[Opening EXERCISE INPUT section]

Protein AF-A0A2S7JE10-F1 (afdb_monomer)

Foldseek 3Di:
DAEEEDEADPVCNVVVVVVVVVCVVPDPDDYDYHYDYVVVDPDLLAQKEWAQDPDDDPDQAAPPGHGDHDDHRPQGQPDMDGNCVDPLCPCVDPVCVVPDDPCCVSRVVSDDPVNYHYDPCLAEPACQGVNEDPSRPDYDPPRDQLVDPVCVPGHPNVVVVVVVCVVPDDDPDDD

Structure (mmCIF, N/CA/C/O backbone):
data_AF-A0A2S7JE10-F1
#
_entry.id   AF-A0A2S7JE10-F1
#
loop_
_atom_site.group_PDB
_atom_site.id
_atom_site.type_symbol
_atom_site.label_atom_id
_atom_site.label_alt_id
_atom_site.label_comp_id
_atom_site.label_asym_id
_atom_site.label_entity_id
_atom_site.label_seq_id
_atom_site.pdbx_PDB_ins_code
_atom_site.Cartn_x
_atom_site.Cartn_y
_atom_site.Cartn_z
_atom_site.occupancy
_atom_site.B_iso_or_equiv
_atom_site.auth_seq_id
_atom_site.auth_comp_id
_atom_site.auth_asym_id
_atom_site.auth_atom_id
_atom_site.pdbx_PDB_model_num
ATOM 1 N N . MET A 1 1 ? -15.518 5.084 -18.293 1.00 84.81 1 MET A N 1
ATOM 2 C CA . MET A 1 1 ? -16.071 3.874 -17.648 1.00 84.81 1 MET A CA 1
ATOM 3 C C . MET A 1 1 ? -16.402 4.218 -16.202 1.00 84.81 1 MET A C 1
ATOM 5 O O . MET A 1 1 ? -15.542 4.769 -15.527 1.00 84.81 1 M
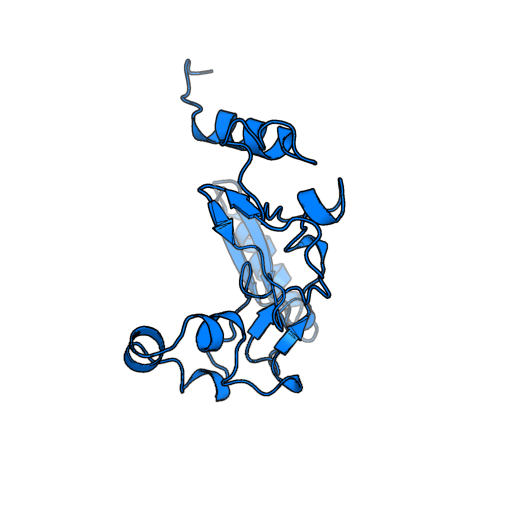ET A O 1
ATOM 9 N N . ILE A 1 2 ? -17.633 3.972 -15.753 1.00 92.38 2 ILE A N 1
ATOM 10 C CA . ILE A 1 2 ? -18.110 4.287 -14.395 1.00 92.38 2 ILE A CA 1
ATOM 11 C C . ILE A 1 2 ? -17.803 3.098 -13.473 1.00 92.38 2 ILE A C 1
ATOM 13 O O . ILE A 1 2 ? -18.113 1.964 -13.826 1.00 92.38 2 ILE A O 1
ATOM 17 N N . ARG A 1 3 ? -17.210 3.334 -12.297 1.00 93.19 3 ARG A N 1
ATOM 18 C CA . ARG A 1 3 ? -16.932 2.285 -11.296 1.00 93.19 3 ARG A CA 1
ATOM 19 C C . ARG A 1 3 ? -18.023 2.269 -10.233 1.00 93.19 3 ARG A C 1
ATOM 21 O O . ARG A 1 3 ? -18.309 3.313 -9.652 1.00 93.19 3 ARG A O 1
ATOM 28 N N . ILE A 1 4 ? -18.611 1.103 -9.985 1.00 91.50 4 ILE A N 1
ATOM 29 C CA . ILE A 1 4 ? -19.710 0.911 -9.036 1.00 91.50 4 ILE A CA 1
ATOM 30 C C . ILE A 1 4 ? -19.356 -0.254 -8.111 1.00 91.50 4 ILE A C 1
ATOM 32 O O . ILE A 1 4 ? -19.006 -1.336 -8.575 1.00 91.50 4 ILE A O 1
ATOM 36 N N . PHE A 1 5 ? -19.462 -0.033 -6.803 1.00 92.38 5 PHE A N 1
ATOM 37 C CA . PHE A 1 5 ? -19.217 -1.046 -5.779 1.00 92.38 5 PHE A CA 1
ATOM 38 C C . PHE A 1 5 ? -20.545 -1.447 -5.143 1.00 92.38 5 PHE A C 1
ATOM 40 O O . PHE A 1 5 ? -21.323 -0.576 -4.753 1.00 92.38 5 PHE A O 1
ATOM 47 N N . ILE A 1 6 ? -20.817 -2.748 -5.058 1.00 94.50 6 ILE A N 1
ATOM 48 C CA . ILE A 1 6 ? -22.088 -3.275 -4.539 1.00 94.50 6 ILE A CA 1
ATOM 49 C C . ILE A 1 6 ? -21.771 -4.296 -3.451 1.00 94.50 6 ILE A C 1
ATOM 51 O O . ILE A 1 6 ? -20.985 -5.209 -3.687 1.00 94.50 6 ILE A O 1
ATOM 55 N N . GLY A 1 7 ? -22.379 -4.166 -2.271 1.00 89.69 7 GLY A N 1
ATOM 56 C CA . GLY A 1 7 ? -22.263 -5.173 -1.213 1.00 89.69 7 GLY A CA 1
ATOM 57 C C . GLY A 1 7 ? -22.737 -6.551 -1.683 1.00 89.69 7 GLY A C 1
ATOM 58 O O . GLY A 1 7 ? -23.748 -6.653 -2.381 1.00 89.69 7 GLY A O 1
ATOM 59 N N . TYR A 1 8 ? -22.011 -7.602 -1.305 1.00 90.50 8 TYR A N 1
ATOM 60 C CA . TYR A 1 8 ? -22.389 -8.990 -1.569 1.00 90.50 8 TYR A CA 1
ATOM 61 C C . TYR A 1 8 ? -22.473 -9.776 -0.257 1.00 90.50 8 TYR A C 1
ATOM 63 O O . TYR A 1 8 ? -21.472 -9.949 0.442 1.00 90.50 8 TYR A O 1
ATOM 71 N N . ASP A 1 9 ? -23.666 -10.290 0.041 1.00 83.44 9 ASP A N 1
ATOM 72 C CA . ASP A 1 9 ? -23.924 -11.221 1.138 1.00 83.44 9 ASP A CA 1
ATOM 73 C C . ASP A 1 9 ? -24.407 -12.557 0.550 1.00 83.44 9 ASP A C 1
ATOM 75 O O . ASP A 1 9 ? -25.439 -12.576 -0.126 1.00 83.44 9 ASP A O 1
ATOM 79 N N . PRO A 1 10 ? -23.710 -13.687 0.780 1.00 78.88 10 PRO A N 1
ATOM 80 C CA . PRO A 1 10 ? -24.144 -14.983 0.261 1.00 78.88 10 PRO A CA 1
ATOM 81 C C . PRO A 1 10 ? -25.499 -15.446 0.823 1.00 78.88 10 PRO A C 1
ATOM 83 O O . PRO A 1 10 ? -26.155 -16.270 0.190 1.00 78.88 10 PRO A O 1
ATOM 86 N N . ARG A 1 11 ? -25.946 -14.920 1.974 1.00 87.44 11 ARG A N 1
ATOM 87 C CA . ARG A 1 11 ? -27.270 -15.215 2.553 1.00 87.44 11 ARG A CA 1
ATOM 88 C C . ARG A 1 11 ? -28.408 -14.556 1.768 1.00 87.44 11 ARG A C 1
ATOM 90 O O . ARG A 1 11 ? -29.533 -15.039 1.821 1.00 87.44 11 ARG A O 1
ATOM 97 N N . GLU A 1 12 ? -28.111 -13.492 1.017 1.00 91.00 12 GLU A N 1
ATOM 98 C CA . GLU A 1 12 ? -29.081 -12.693 0.253 1.00 91.00 12 GLU A CA 1
ATOM 99 C C . GLU A 1 12 ? -28.551 -12.314 -1.147 1.00 91.00 12 GLU A C 1
ATOM 101 O O . GLU A 1 12 ? -28.749 -11.200 -1.636 1.00 91.00 12 GLU A O 1
ATOM 106 N N . ALA A 1 13 ? -27.887 -13.247 -1.842 1.00 88.38 13 ALA A N 1
ATOM 107 C CA . ALA A 1 13 ? -27.207 -12.984 -3.121 1.00 88.38 13 ALA A CA 1
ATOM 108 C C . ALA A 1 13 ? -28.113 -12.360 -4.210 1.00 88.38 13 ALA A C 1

[Closing EXERCISE INPUT section]

The task here is to output the line with "ATOM 86 N N" and all lines after it to the end of the records above, exactly and only those.

■ PROBLEM SOLUTION
ATOM 86 N N . ARG A 1 11 ? -25.946 -14.920 1.974 1.00 87.44 11 ARG A N 1
ATOM 87 C CA . ARG A 1 11 ? -27.270 -15.215 2.553 1.00 87.44 11 ARG A CA 1
ATOM 88 C C . ARG A 1 11 ? -28.408 -14.556 1.768 1.00 87.44 11 ARG A C 1
ATOM 90 O O . ARG A 1 11 ? -29.533 -15.039 1.821 1.00 87.44 11 ARG A O 1
ATOM 97 N N . GLU A 1 12 ? -28.111 -13.492 1.017 1.00 91.00 12 GLU A N 1
ATOM 98 C CA . GLU A 1 12 ? -29.081 -12.693 0.253 1.00 91.00 12 GLU A CA 1
ATOM 99 C C . GLU A 1 12 ? -28.551 -12.314 -1.147 1.00 91.00 12 GLU A C 1
ATOM 101 O O . GLU A 1 12 ? -28.749 -11.200 -1.636 1.00 91.00 12 GLU A O 1
ATOM 106 N N . ALA A 1 13 ? -27.887 -13.247 -1.842 1.00 88.38 13 ALA A N 1
ATOM 107 C CA . ALA A 1 13 ? -27.207 -12.984 -3.121 1.00 88.38 13 ALA A CA 1
ATOM 108 C C . ALA A 1 13 ? -28.113 -12.360 -4.210 1.00 88.38 13 ALA A C 1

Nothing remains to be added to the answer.